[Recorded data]
--- START ---
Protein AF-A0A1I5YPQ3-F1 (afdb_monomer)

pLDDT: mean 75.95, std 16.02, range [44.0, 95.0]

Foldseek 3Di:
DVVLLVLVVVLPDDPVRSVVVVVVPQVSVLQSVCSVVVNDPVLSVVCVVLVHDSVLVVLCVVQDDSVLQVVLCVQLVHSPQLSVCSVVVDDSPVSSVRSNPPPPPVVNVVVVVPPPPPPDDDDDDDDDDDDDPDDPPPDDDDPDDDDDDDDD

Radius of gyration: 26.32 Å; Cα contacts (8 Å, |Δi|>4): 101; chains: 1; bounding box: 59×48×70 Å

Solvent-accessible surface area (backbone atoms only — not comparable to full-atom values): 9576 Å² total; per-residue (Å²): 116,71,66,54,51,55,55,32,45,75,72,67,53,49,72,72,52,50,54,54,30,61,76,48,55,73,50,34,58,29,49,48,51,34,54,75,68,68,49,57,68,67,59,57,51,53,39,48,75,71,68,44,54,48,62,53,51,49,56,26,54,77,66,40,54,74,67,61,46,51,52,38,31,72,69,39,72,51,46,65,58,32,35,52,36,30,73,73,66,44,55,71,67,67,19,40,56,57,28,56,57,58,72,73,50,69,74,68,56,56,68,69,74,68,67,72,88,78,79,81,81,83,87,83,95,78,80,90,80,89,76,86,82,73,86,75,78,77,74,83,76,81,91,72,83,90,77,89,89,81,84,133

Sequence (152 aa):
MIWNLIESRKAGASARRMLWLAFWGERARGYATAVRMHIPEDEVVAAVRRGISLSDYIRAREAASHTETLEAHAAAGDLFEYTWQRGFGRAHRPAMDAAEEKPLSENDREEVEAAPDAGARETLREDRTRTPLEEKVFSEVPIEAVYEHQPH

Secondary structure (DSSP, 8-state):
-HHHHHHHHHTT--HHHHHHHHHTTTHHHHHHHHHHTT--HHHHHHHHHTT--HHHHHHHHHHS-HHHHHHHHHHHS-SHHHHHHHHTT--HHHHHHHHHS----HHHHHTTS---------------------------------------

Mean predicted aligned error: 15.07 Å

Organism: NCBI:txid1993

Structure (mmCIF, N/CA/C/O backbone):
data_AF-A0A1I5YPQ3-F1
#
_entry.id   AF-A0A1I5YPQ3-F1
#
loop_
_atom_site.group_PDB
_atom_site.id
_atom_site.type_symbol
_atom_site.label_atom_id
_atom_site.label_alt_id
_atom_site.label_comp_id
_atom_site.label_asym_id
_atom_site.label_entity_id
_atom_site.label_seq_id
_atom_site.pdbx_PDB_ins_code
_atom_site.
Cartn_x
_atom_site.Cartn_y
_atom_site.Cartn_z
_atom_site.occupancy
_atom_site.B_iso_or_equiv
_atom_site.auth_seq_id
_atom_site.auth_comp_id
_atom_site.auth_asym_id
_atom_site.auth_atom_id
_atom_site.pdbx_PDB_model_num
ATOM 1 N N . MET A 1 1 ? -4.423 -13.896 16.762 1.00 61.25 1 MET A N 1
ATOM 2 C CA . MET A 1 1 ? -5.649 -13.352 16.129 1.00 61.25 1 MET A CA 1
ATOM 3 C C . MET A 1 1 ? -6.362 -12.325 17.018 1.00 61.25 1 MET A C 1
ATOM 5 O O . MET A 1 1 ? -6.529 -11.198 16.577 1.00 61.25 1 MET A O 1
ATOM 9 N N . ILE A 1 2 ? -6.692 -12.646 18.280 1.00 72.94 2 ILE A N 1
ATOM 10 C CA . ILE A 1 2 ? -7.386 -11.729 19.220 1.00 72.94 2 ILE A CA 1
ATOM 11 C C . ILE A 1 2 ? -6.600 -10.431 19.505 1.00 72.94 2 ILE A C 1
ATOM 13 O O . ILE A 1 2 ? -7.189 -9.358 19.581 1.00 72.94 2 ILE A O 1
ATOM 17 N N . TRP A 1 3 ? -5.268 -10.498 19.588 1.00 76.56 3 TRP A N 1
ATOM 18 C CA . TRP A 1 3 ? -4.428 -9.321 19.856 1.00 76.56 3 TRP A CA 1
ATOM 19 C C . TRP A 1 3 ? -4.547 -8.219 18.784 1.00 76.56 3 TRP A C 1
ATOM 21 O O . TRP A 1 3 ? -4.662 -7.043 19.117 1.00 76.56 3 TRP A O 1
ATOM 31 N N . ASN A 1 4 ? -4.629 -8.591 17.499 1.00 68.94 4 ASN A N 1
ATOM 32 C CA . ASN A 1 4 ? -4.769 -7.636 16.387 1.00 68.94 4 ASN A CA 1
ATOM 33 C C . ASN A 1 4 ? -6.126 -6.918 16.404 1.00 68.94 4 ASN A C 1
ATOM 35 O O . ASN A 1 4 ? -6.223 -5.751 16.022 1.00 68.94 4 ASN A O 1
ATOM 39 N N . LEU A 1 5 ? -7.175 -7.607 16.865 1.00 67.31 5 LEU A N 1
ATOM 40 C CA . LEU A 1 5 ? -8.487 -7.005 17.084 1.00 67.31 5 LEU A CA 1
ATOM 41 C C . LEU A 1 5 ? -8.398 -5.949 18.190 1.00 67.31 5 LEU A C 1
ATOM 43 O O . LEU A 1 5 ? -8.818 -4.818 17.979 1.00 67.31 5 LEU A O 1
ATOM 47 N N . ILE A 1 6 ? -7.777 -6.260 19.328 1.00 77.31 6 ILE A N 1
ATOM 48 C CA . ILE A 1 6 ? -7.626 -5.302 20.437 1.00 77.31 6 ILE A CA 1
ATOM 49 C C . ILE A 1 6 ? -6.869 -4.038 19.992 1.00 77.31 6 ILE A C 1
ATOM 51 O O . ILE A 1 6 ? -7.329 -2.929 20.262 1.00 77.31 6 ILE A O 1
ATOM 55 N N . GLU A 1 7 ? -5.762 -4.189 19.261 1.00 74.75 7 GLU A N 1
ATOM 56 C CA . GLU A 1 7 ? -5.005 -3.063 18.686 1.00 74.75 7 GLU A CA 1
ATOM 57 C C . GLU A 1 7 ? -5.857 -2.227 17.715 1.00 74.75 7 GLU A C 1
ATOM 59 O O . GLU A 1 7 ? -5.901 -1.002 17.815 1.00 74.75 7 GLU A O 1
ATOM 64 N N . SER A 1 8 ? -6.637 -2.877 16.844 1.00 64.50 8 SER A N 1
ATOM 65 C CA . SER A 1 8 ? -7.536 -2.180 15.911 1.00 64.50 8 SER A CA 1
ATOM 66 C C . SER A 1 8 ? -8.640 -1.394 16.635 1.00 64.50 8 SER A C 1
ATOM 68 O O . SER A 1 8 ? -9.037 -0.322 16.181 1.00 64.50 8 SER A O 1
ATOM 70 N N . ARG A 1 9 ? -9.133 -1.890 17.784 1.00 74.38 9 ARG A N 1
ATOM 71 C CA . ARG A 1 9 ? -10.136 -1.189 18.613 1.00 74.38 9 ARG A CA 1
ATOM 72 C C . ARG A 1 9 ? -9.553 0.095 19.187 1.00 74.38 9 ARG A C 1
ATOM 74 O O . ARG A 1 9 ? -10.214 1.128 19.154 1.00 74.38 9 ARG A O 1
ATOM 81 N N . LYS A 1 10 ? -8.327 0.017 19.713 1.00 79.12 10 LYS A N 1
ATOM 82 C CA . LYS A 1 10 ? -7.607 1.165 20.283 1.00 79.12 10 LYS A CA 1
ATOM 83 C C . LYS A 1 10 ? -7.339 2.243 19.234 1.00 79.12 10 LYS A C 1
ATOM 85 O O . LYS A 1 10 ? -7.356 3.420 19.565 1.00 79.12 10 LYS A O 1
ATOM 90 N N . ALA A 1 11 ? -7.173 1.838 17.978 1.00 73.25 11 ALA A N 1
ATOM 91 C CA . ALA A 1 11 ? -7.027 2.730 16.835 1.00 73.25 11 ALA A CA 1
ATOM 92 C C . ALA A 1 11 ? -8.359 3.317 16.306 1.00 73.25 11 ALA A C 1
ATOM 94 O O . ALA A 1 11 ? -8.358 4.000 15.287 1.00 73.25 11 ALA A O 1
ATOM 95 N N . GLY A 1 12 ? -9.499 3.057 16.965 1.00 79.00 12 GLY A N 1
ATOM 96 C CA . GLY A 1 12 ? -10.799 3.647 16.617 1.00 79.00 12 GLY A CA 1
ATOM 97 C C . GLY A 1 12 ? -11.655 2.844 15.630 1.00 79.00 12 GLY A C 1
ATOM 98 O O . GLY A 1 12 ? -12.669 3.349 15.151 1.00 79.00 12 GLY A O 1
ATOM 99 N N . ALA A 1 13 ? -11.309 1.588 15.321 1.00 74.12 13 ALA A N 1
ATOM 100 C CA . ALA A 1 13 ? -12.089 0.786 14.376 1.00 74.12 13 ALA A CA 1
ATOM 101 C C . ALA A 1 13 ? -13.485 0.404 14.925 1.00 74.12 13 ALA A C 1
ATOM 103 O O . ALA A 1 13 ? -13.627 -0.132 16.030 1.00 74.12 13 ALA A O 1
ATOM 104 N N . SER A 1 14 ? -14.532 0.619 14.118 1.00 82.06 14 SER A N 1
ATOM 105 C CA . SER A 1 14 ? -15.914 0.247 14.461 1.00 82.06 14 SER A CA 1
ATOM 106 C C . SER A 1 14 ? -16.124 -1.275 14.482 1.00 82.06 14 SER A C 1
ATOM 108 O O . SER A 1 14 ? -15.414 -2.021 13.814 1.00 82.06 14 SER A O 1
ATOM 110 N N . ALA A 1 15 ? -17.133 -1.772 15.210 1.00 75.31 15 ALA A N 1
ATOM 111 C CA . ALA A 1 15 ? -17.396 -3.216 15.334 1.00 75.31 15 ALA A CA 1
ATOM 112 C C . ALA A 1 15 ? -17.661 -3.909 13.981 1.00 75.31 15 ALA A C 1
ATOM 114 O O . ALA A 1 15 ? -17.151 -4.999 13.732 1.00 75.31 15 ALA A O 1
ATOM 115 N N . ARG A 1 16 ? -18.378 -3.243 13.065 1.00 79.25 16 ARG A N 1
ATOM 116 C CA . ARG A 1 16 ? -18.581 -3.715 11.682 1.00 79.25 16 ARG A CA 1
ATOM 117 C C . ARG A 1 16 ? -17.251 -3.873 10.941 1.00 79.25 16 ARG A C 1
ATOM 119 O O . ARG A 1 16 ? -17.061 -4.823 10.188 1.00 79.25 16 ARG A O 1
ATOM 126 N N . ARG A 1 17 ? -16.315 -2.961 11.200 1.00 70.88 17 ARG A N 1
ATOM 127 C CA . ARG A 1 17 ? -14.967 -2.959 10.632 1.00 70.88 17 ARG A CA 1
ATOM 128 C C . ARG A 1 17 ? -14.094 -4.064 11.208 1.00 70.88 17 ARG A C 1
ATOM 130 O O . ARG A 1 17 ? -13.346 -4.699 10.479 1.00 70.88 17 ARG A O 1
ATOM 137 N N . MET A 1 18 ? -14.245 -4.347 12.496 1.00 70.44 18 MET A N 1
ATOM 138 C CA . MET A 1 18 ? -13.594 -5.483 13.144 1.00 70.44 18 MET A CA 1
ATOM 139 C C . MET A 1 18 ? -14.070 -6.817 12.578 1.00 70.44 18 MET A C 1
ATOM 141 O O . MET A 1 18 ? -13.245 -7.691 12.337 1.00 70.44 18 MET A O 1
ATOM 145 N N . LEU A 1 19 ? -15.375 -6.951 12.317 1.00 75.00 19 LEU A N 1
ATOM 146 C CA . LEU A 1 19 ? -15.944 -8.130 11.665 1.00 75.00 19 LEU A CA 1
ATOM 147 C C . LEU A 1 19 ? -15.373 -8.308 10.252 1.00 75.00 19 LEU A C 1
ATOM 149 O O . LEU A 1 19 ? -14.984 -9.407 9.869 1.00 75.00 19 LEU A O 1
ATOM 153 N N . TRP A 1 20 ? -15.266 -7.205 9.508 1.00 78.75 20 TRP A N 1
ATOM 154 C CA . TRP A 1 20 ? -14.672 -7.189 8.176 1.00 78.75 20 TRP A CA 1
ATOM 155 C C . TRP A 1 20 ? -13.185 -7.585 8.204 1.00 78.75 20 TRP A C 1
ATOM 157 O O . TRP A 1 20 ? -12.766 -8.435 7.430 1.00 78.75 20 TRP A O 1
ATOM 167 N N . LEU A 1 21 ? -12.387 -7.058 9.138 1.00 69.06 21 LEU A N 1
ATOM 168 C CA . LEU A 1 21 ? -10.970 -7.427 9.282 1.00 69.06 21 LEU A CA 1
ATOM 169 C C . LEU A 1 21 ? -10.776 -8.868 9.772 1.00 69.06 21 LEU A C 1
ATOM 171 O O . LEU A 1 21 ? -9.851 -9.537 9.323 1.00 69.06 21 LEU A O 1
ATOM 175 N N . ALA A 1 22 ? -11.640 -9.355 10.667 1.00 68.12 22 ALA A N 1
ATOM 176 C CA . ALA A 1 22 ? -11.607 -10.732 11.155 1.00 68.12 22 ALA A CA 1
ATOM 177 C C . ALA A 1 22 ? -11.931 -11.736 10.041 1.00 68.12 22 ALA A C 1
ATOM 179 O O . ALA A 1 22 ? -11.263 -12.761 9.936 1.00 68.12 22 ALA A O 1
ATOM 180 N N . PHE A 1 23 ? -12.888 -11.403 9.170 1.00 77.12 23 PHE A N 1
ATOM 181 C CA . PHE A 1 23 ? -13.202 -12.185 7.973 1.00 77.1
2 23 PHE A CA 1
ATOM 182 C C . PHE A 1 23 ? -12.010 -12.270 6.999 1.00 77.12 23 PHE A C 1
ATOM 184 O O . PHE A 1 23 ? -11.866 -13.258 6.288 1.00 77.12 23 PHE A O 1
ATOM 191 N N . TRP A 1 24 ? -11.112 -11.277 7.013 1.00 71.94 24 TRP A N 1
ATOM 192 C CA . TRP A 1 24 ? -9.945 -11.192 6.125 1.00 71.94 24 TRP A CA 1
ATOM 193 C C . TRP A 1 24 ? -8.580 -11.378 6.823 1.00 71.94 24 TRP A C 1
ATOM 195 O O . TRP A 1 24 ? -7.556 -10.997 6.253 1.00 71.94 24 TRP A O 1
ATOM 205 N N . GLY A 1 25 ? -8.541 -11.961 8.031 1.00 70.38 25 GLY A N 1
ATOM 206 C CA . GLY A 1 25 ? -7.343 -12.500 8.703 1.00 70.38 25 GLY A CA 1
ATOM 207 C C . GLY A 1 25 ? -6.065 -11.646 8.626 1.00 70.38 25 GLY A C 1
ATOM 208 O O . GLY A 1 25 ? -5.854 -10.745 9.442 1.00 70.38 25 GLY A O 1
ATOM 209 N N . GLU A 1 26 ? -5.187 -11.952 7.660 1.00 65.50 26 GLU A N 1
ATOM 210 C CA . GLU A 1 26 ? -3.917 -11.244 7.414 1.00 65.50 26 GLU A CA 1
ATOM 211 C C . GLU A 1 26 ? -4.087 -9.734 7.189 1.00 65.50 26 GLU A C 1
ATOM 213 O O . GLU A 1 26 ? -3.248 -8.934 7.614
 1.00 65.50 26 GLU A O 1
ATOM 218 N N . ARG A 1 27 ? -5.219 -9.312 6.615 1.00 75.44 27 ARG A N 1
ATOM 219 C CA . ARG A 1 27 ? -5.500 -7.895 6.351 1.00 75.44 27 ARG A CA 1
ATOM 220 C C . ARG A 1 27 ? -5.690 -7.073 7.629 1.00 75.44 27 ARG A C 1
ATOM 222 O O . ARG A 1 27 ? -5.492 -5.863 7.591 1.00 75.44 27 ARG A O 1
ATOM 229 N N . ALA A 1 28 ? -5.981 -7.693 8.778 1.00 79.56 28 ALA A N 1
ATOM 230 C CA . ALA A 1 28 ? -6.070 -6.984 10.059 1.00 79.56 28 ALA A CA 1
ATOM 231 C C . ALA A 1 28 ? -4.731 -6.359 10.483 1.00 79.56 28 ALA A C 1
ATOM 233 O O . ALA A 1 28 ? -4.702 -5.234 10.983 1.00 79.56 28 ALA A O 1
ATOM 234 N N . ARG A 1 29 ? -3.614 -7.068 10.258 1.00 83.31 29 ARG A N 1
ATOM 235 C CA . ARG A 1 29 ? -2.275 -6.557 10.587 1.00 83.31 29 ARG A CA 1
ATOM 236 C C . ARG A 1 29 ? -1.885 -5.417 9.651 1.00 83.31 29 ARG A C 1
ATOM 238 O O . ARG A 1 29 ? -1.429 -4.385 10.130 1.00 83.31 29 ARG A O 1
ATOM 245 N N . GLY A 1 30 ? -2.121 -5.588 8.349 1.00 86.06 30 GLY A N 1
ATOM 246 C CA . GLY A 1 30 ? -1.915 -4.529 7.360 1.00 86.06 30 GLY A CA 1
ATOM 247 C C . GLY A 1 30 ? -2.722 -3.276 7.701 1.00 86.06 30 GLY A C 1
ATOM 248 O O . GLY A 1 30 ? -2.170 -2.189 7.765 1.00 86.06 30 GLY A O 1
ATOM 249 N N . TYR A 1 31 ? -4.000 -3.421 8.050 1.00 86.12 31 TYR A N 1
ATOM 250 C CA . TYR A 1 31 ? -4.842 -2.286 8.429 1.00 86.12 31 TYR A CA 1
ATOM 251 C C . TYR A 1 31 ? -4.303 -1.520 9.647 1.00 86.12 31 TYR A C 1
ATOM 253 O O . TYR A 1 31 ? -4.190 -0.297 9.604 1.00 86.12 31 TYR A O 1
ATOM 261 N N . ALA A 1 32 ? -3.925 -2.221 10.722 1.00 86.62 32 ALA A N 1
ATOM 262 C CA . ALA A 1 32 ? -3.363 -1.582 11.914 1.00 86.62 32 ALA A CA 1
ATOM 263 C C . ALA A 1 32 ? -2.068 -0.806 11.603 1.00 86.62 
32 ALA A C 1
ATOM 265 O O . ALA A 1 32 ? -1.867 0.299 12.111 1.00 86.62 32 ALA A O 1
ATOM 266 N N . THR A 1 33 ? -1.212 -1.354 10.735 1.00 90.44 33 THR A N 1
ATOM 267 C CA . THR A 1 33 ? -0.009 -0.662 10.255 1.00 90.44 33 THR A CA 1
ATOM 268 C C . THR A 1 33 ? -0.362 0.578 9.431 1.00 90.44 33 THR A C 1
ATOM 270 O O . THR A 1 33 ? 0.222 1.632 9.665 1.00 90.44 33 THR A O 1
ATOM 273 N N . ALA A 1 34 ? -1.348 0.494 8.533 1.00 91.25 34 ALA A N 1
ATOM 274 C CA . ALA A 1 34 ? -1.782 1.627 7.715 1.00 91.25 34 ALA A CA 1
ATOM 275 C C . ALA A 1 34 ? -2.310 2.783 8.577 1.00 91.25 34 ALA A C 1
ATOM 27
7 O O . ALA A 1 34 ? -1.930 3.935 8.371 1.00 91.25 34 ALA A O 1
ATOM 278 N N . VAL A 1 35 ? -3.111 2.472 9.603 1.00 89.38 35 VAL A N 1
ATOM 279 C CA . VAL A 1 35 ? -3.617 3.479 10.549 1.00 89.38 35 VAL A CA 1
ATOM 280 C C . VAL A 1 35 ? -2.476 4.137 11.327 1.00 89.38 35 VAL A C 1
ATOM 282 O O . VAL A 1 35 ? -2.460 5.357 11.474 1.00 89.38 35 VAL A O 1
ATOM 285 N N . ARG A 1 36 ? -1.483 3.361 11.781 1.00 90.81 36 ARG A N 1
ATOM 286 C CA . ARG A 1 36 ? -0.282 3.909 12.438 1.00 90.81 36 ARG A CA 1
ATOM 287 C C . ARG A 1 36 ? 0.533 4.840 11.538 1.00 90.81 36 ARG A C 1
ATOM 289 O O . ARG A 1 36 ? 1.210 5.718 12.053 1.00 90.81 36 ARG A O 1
--- END ---
### TASK TO CARRY OUT:
All lines above from the one holding "ATOM 119 O O" to the one holding "ATOM 175 N N", inclusive, are to be copied exactly; no other line is wanted.

### EXERCISE RESULT:
ATOM 119 O O . ARG A 1 16 ? -17.061 -4.823 10.188 1.00 79.25 16 ARG A O 1
ATOM 126 N N . ARG A 1 17 ? -16.315 -2.961 11.200 1.00 70.88 17 ARG A N 1
ATOM 127 C CA . ARG A 1 17 ? -14.967 -2.959 10.632 1.00 70.88 17 ARG A CA 1
ATOM 128 C C . ARG A 1 17 ? -14.094 -4.064 11.208 1.00 70.88 17 ARG A C 1
ATOM 130 O O . ARG A 1 17 ? -13.346 -4.699 10.479 1.00 70.88 17 ARG A O 1
ATOM 137 N N . MET A 1 18 ? -14.245 -4.347 12.496 1.00 70.44 18 MET A N 1
ATOM 138 C CA . MET A 1 18 ? -13.594 -5.483 13.144 1.00 70.44 18 MET A CA 1
ATOM 139 C C . MET A 1 18 ? -14.070 -6.817 12.578 1.00 70.44 18 MET A C 1
ATOM 141 O O . MET A 1 18 ? -13.245 -7.691 12.337 1.00 70.44 18 MET A O 1
ATOM 145 N N . LEU A 1 19 ? -15.375 -6.951 12.317 1.00 75.00 19 LEU A N 1
ATOM 146 C CA . LEU A 1 19 ? -15.944 -8.130 11.665 1.00 75.00 19 LEU A CA 1
ATOM 147 C C . LEU A 1 19 ? -15.373 -8.308 10.252 1.00 75.00 19 LEU A C 1
ATOM 149 O O . LEU A 1 19 ? -14.984 -9.407 9.869 1.00 75.00 19 LEU A O 1
ATOM 153 N N . TRP A 1 20 ? -15.266 -7.205 9.508 1.00 78.75 20 TRP A N 1
ATOM 154 C CA . TRP A 1 20 ? -14.672 -7.189 8.176 1.00 78.75 20 TRP A CA 1
ATOM 155 C C . TRP A 1 20 ? -13.185 -7.585 8.204 1.00 78.75 20 TRP A C 1
ATOM 157 O O . TRP A 1 20 ? -12.766 -8.435 7.430 1.00 78.75 20 TRP A O 1
ATOM 167 N N . LEU A 1 21 ? -12.387 -7.058 9.138 1.00 69.06 21 LEU A N 1
ATOM 168 C CA . LEU A 1 21 ? -10.970 -7.427 9.282 1.00 69.06 21 LEU A CA 1
ATOM 169 C C . LEU A 1 21 ? -10.776 -8.868 9.772 1.00 69.06 21 LEU A C 1
ATOM 171 O O . LEU A 1 21 ? -9.851 -9.537 9.323 1.00 69.06 21 LEU A O 1
ATOM 175 N N . ALA A 1 22 ? -11.640 -9.355 10.667 1.00 68.12 22 ALA A N 1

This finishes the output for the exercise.